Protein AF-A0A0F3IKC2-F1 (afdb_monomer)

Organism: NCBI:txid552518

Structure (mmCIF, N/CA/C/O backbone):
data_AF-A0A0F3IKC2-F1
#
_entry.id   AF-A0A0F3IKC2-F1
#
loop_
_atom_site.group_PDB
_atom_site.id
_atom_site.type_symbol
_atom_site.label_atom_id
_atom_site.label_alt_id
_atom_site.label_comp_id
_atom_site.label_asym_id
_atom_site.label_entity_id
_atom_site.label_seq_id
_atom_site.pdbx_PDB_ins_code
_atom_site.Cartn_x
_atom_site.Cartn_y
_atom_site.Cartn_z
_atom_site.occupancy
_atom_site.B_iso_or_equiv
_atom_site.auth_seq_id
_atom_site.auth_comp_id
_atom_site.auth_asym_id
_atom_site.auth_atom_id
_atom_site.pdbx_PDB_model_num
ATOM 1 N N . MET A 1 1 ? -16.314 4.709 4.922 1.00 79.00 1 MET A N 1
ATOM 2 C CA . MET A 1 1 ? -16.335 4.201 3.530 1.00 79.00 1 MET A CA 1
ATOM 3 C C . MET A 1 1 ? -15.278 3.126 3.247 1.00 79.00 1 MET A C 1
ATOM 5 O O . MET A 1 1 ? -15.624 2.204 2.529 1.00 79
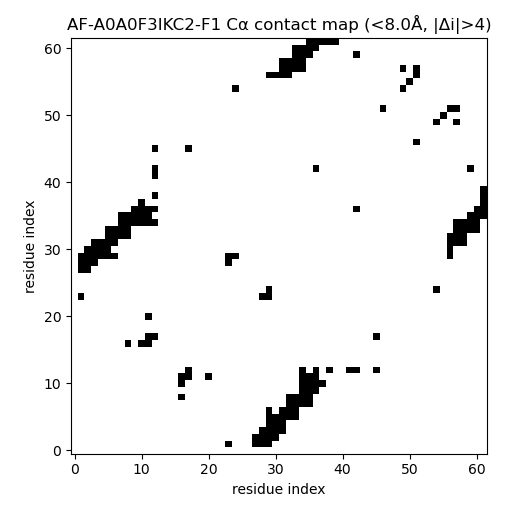.00 1 MET A O 1
ATOM 9 N N . LEU A 1 2 ? -14.067 3.144 3.834 1.00 96.50 2 LEU A N 1
ATOM 10 C CA . LEU A 1 2 ? -13.081 2.043 3.681 1.00 96.5
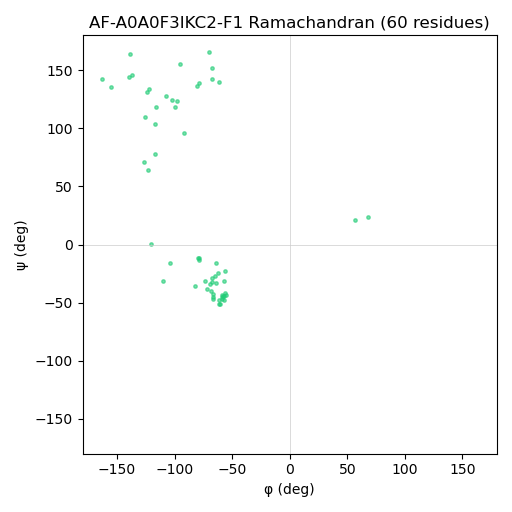0 2 LEU A CA 1
ATOM 11 C C . LEU A 1 2 ? -12.656 1.356 4.997 1.00 96.50 2 LEU A C 1
ATOM 13 O O . LEU A 1 2 ? -11.853 0.425 4.979 1.00 96.50 2 LEU A O 1
ATOM 17 N N . ASN A 1 3 ? -13.208 1.790 6.135 1.00 97.69 3 ASN A N 1
ATOM 18 C CA . ASN A 1 3 ? -12.961 1.144 7.424 1.00 97.69 3 ASN A CA 1
ATOM 19 C C . ASN A 1 3 ? -13.458 -0.304 7.406 1.00 97.69 3 ASN A C 1
ATOM 21 O O . ASN A 1 3 ? -14.516 -0.582 6.839 1.00 97.69 3 ASN A O 1
ATOM 25 N N . ASP A 1 4 ? -12.684 -1.197 8.021 1.00 98.06 4 ASP A N 1
ATOM 26 C CA . ASP A 1 4 ? -12.971 -2.632 8.136 1.00 98.06 4 ASP A CA 1
ATOM 27 C C . ASP A 1 4 ? -13.190 -3.363 6.787 1.00 98.06 4 ASP A C 1
ATOM 29 O O . ASP A 1 4 ? -13.779 -4.444 6.695 1.00 98.06 4 ASP A O 1
ATOM 33 N N . LYS A 1 5 ? -12.693 -2.793 5.684 1.00 98.44 5 LYS A N 1
ATOM 34 C CA . LYS A 1 5 ? -12.694 -3.449 4.369 1.00 98.44 5 LYS A CA 1
ATOM 35 C C . LYS A 1 5 ? -11.371 -4.160 4.099 1.00 98.44 5 LYS A C 1
ATOM 37 O O . LYS A 1 5 ? -10.333 -3.809 4.659 1.00 98.44 5 LYS A O 1
ATOM 42 N N . SER A 1 6 ? -11.434 -5.169 3.231 1.00 98.25 6 SER A N 1
ATOM 43 C CA . SER A 1 6 ? -10.261 -5.768 2.589 1.00 98.25 6 
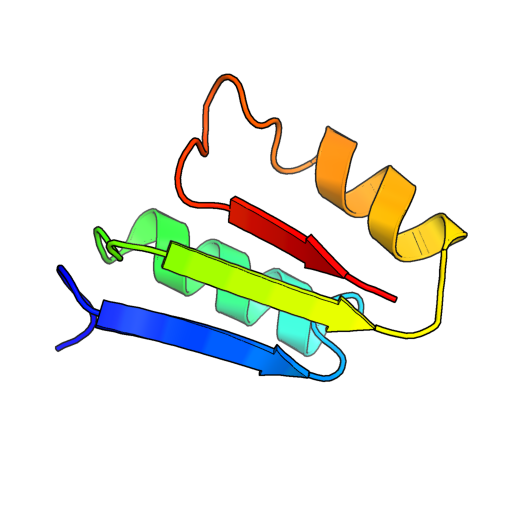SER A CA 1
ATOM 44 C C . SER A 1 6 ? -10.111 -5.152 1.204 1.00 98.25 6 SER A C 1
ATOM 46 O O . SER A 1 6 ? -11.060 -5.176 0.424 1.00 98.25 6 SER A O 1
ATOM 48 N N . ILE A 1 7 ? -8.954 -4.561 0.926 1.00 98.19 7 ILE A N 1
ATOM 49 C CA . ILE A 1 7 ? -8.705 -3.755 -0.272 1.00 98.19 7 ILE A CA 1
ATOM 50 C C . ILE A 1 7 ? -7.500 -4.341 -1.003 1.00 98.19 7 ILE A C 1
ATOM 52 O O . ILE A 1 7 ? -6.467 -4.568 -0.380 1.00 98.19 7 ILE A O 1
ATOM 56 N N . LEU A 1 8 ? -7.626 -4.560 -2.310 1.00 98.06 8 LEU A N 1
ATOM 57 C CA . LEU A 1 8 ? -6.530 -4.951 -3.194 1.00 98.06 8 LEU A CA 1
ATOM 58 C C . LEU A 1 8 ? -6.154 -3.766 -4.084 1.00 98.06 8 LEU A C 1
ATOM 60 O O . LEU A 1 8 ? -7.015 -3.188 -4.743 1.00 98.06 8 LEU A O 1
ATOM 64 N N . VAL A 1 9 ? -4.870 -3.423 -4.111 1.00 97.31 9 VAL A N 1
ATOM 65 C CA . VAL A 1 9 ? -4.300 -2.389 -4.974 1.00 97.31 9 VAL A CA 1
ATOM 66 C C . VAL A 1 9 ? -3.302 -3.042 -5.923 1.00 97.31 9 VAL A C 1
ATOM 68 O O . VAL A 1 9 ? -2.178 -3.371 -5.543 1.00 97.31 9 VAL A O 1
ATOM 71 N N . THR A 1 10 ? -3.711 -3.213 -7.176 1.00 96.31 10 THR A N 1
ATOM 72 C CA . THR A 1 10 ? -2.845 -3.689 -8.261 1.00 96.31 10 THR A CA 1
ATOM 73 C C . THR A 1 10 ? -1.986 -2.548 -8.797 1.00 96.31 10 THR A C 1
ATOM 75 O O . THR A 1 10 ? -2.482 -1.438 -8.991 1.00 96.31 10 THR A O 1
ATOM 78 N N . GLY A 1 11 ? -0.700 -2.798 -9.043 1.00 94.38 11 GLY A N 1
ATOM 79 C CA . GLY A 1 11 ? 0.246 -1.746 -9.429 1.00 94.38 11 GLY A CA 1
ATOM 80 C C . GLY A 1 11 ? 0.521 -0.746 -8.299 1.00 94.38 11 GLY A C 1
ATOM 81 O O . GLY A 1 11 ? 0.913 0.394 -8.555 1.00 94.38 11 GLY A O 1
ATOM 82 N N . GLY A 1 12 ? 0.312 -1.153 -7.040 1.00 94.94 12 GLY A N 1
ATOM 83 C CA . GLY A 1 12 ? 0.390 -0.261 -5.879 1.00 94.94 12 GLY A CA 1
ATOM 84 C C . GLY A 1 12 ? 1.776 0.339 -5.614 1.00 94.94 12 GLY A C 1
ATOM 85 O O . GLY A 1 12 ? 1.870 1.350 -4.923 1.00 94.94 12 GLY A O 1
ATOM 86 N N . THR A 1 13 ? 2.837 -0.215 -6.2
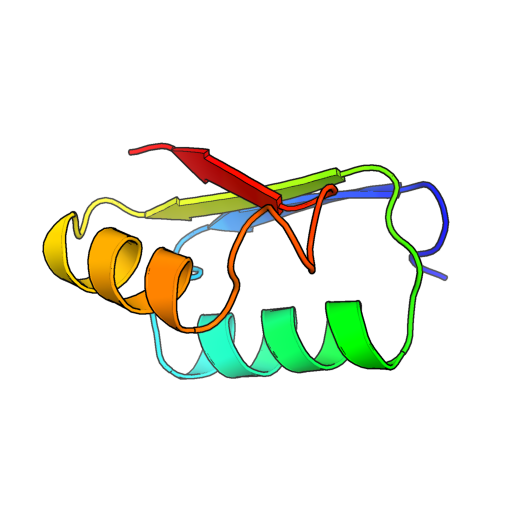12 1.00 96.56 13 THR A N 1
ATOM 87 C CA . THR A 1 13 ? 4.203 0.322 -6.110 1.00 96.56 13 THR A CA 1
ATOM 88 C C . THR A 1 13 ? 4.481 1.519 -7.027 1.00 96.56 13 THR A C 1
ATOM 90 O O . THR A 1 13 ? 5.498 2.192 -6.855 1.00 96.56 13 THR A O 1
ATOM 93 N N . GLY A 1 14 ? 3.598 1.821 -7.987 1.00 94.88 14 GLY A N 1
ATOM 94 C CA . GLY A 1 14 ? 3.702 3.021 -8.822 1.00 94.88 14 GLY A CA 1
ATOM 95 C C . GLY A 1 14 ? 3.417 4.312 -8.044 1.00 94.88 14 GLY A C 1
ATOM 96 O O . GLY A 1 14 ? 2.845 4.285 -6.954 1.00 94.88 14 GLY A O 1
ATOM 97 N N . SER A 1 15 ? 3.761 5.470 -8.617 1.00 94.75 15 SER A N 1
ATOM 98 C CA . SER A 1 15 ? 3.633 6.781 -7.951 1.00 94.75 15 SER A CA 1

● **Directions**
Give back every record exactly, dropping its pictures.

● **Exercise output**
Protein AF-A0A0F3IKC2-F1 (afdb_monomer)

Organism: NCBI:txid552518

Structure (mmCIF, N/CA/C/O backbone):
data_AF-A0A0F3IKC2-F1
#
_entry.id   AF-A0A0F3IKC2-F1
#
loop_
_atom_site.group_PDB
_atom_site.id
_atom_site.type_symbol
_atom_site.label_atom_id
_atom_site.label_alt_id
_atom_site.label_comp_id
_atom_site.label_asym_id
_atom_site.label_entity_id
_atom_site.label_seq_id
_atom_site.pdbx_PDB_ins_code
_atom_site.Cartn_x
_atom_site.Cartn_y
_atom_site.Cartn_z
_atom_site.occupancy
_atom_site.B_iso_or_equiv
_atom_site.auth_seq_id
_atom_site.auth_comp_id
_atom_site.auth_asym_id
_atom_site.auth_atom_id
_atom_site.pdbx_PDB_model_num
ATOM 1 N N . MET A 1 1 ? -16.314 4.709 4.922 1.00 79.00 1 MET A N 1
ATOM 2 C CA . MET A 1 1 ? -16.335 4.201 3.530 1.00 79.00 1 MET A CA 1
ATOM 3 C C . MET A 1 1 ? -15.278 3.126 3.247 1.00 79.00 1 MET A C 1
ATOM 5 O O . MET A 1 1 ? -15.624 2.204 2.529 1.00 79
.00 1 MET A O 1
ATOM 9 N N . LEU A 1 2 ? -14.067 3.144 3.834 1.00 96.50 2 LEU A N 1
ATOM 10 C CA . LEU A 1 2 ? -13.081 2.043 3.681 1.00 96.5
0 2 LEU A CA 1
ATOM 11 C C . LEU A 1 2 ? -12.656 1.356 4.997 1.00 96.50 2 LEU A C 1
ATOM 13 O O . LEU A 1 2 ? -11.853 0.425 4.979 1.00 96.50 2 LEU A O 1
ATOM 17 N N . ASN A 1 3 ? -13.208 1.790 6.135 1.00 97.69 3 ASN A N 1
ATOM 18 C CA . ASN A 1 3 ? -12.961 1.144 7.424 1.00 97.69 3 ASN A CA 1
ATOM 19 C C . ASN A 1 3 ? -13.458 -0.304 7.406 1.00 97.69 3 ASN A C 1
ATOM 21 O O . ASN A 1 3 ? -14.516 -0.582 6.839 1.00 97.69 3 ASN A O 1
ATOM 25 N N . ASP A 1 4 ? -12.684 -1.197 8.021 1.00 98.06 4 ASP A N 1
ATOM 26 C CA . ASP A 1 4 ? -12.971 -2.632 8.136 1.00 98.06 4 ASP A CA 1
ATOM 27 C C . ASP A 1 4 ? -13.190 -3.363 6.787 1.00 98.06 4 ASP A C 1
ATOM 29 O O . ASP A 1 4 ? -13.779 -4.444 6.695 1.00 98.06 4 ASP A O 1
ATOM 33 N N . LYS A 1 5 ? -12.693 -2.793 5.684 1.00 98.44 5 LYS A N 1
ATOM 34 C CA . LYS A 1 5 ? -12.694 -3.449 4.369 1.00 98.44 5 LYS A CA 1
ATOM 35 C C . LYS A 1 5 ? -11.371 -4.160 4.099 1.00 98.44 5 LYS A C 1
ATOM 37 O O . LYS A 1 5 ? -10.333 -3.809 4.659 1.00 98.44 5 LYS A O 1
ATOM 42 N N . SER A 1 6 ? -11.434 -5.169 3.231 1.00 98.25 6 SER A N 1
ATOM 43 C CA . SER A 1 6 ? -10.261 -5.768 2.589 1.00 98.25 6 
SER A CA 1
ATOM 44 C C . SER A 1 6 ? -10.111 -5.152 1.204 1.00 98.25 6 SER A C 1
ATOM 46 O O . SER A 1 6 ? -11.060 -5.176 0.424 1.00 98.25 6 SER A O 1
ATOM 48 N N . ILE A 1 7 ? -8.954 -4.561 0.926 1.00 98.19 7 ILE A N 1
ATOM 49 C CA . ILE A 1 7 ? -8.705 -3.755 -0.272 1.00 98.19 7 ILE A CA 1
ATOM 50 C C . ILE A 1 7 ? -7.500 -4.341 -1.003 1.00 98.19 7 ILE A C 1
ATOM 52 O O . ILE A 1 7 ? -6.467 -4.568 -0.380 1.00 98.19 7 ILE A O 1
ATOM 56 N N . LEU A 1 8 ? -7.626 -4.560 -2.310 1.00 98.06 8 LEU A N 1
ATOM 57 C CA . LEU A 1 8 ? -6.530 -4.951 -3.194 1.00 98.06 8 LEU A CA 1
ATOM 58 C C . LEU A 1 8 ? -6.154 -3.766 -4.084 1.00 98.06 8 LEU A C 1
ATOM 60 O O . LEU A 1 8 ? -7.015 -3.188 -4.743 1.00 98.06 8 LEU A O 1
ATOM 64 N N . VAL A 1 9 ? -4.870 -3.423 -4.111 1.00 97.31 9 VAL A N 1
ATOM 65 C CA . VAL A 1 9 ? -4.300 -2.389 -4.974 1.00 97.31 9 VAL A CA 1
ATOM 66 C C . VAL A 1 9 ? -3.302 -3.042 -5.923 1.00 97.31 9 VAL A C 1
ATOM 68 O O . VAL A 1 9 ? -2.178 -3.371 -5.543 1.00 97.31 9 VAL A O 1
ATOM 71 N N . THR A 1 10 ? -3.711 -3.213 -7.176 1.00 96.31 10 THR A N 1
ATOM 72 C CA . THR A 1 10 ? -2.845 -3.689 -8.261 1.00 96.31 10 THR A CA 1
ATOM 73 C C . THR A 1 10 ? -1.986 -2.548 -8.797 1.00 96.31 10 THR A C 1
ATOM 75 O O . THR A 1 10 ? -2.482 -1.438 -8.991 1.00 96.31 10 THR A O 1
ATOM 78 N N . GLY A 1 11 ? -0.700 -2.798 -9.043 1.00 94.38 11 GLY A N 1
ATOM 79 C CA . GLY A 1 11 ? 0.246 -1.746 -9.429 1.00 94.38 11 GLY A CA 1
ATOM 80 C C . GLY A 1 11 ? 0.521 -0.746 -8.299 1.00 94.38 11 GLY A C 1
ATOM 81 O O . GLY A 1 11 ? 0.913 0.394 -8.555 1.00 94.38 11 GLY A O 1
ATOM 82 N N . GLY A 1 12 ? 0.312 -1.153 -7.040 1.00 94.94 12 GLY A N 1
ATOM 83 C CA . GLY A 1 12 ? 0.390 -0.261 -5.879 1.00 94.94 12 GLY A CA 1
ATOM 84 C C . GLY A 1 12 ? 1.776 0.339 -5.614 1.00 94.94 12 GLY A C 1
ATOM 85 O O . GLY A 1 12 ? 1.870 1.350 -4.923 1.00 94.94 12 GLY A O 1
ATOM 86 N N . THR A 1 13 ? 2.837 -0.215 -6.2
12 1.00 96.56 13 THR A N 1
ATOM 87 C CA . THR A 1 13 ? 4.203 0.322 -6.110 1.00 96.56 13 THR A CA 1
ATOM 88 C C . THR A 1 13 ? 4.481 1.519 -7.027 1.00 96.56 13 THR A C 1
ATOM 90 O O . THR A 1 13 ? 5.498 2.192 -6.855 1.00 96.56 13 THR A O 1
ATOM 93 N N . GLY A 1 14 ? 3.598 1.821 -7.987 1.00 94.88 14 GLY A N 1
ATOM 94 C CA . GLY A 1 14 ? 3.702 3.021 -8.822 1.00 94.88 14 GLY A CA 1
ATOM 95 C C . GLY A 1 14 ? 3.417 4.312 -8.044 1.00 94.88 14 GLY A C 1
ATOM 96 O O . GLY A 1 14 ? 2.845 4.285 -6.954 1.00 94.88 14 GLY A O 1
ATOM 97 N N . SER A 1 15 ? 3.761 5.470 -8.617 1.00 94.75 15 SER A N 1
ATOM 98 C CA . SER A 1 15 ? 3.633 6.781 -7.951 1.00 94.75 15 SER A CA 1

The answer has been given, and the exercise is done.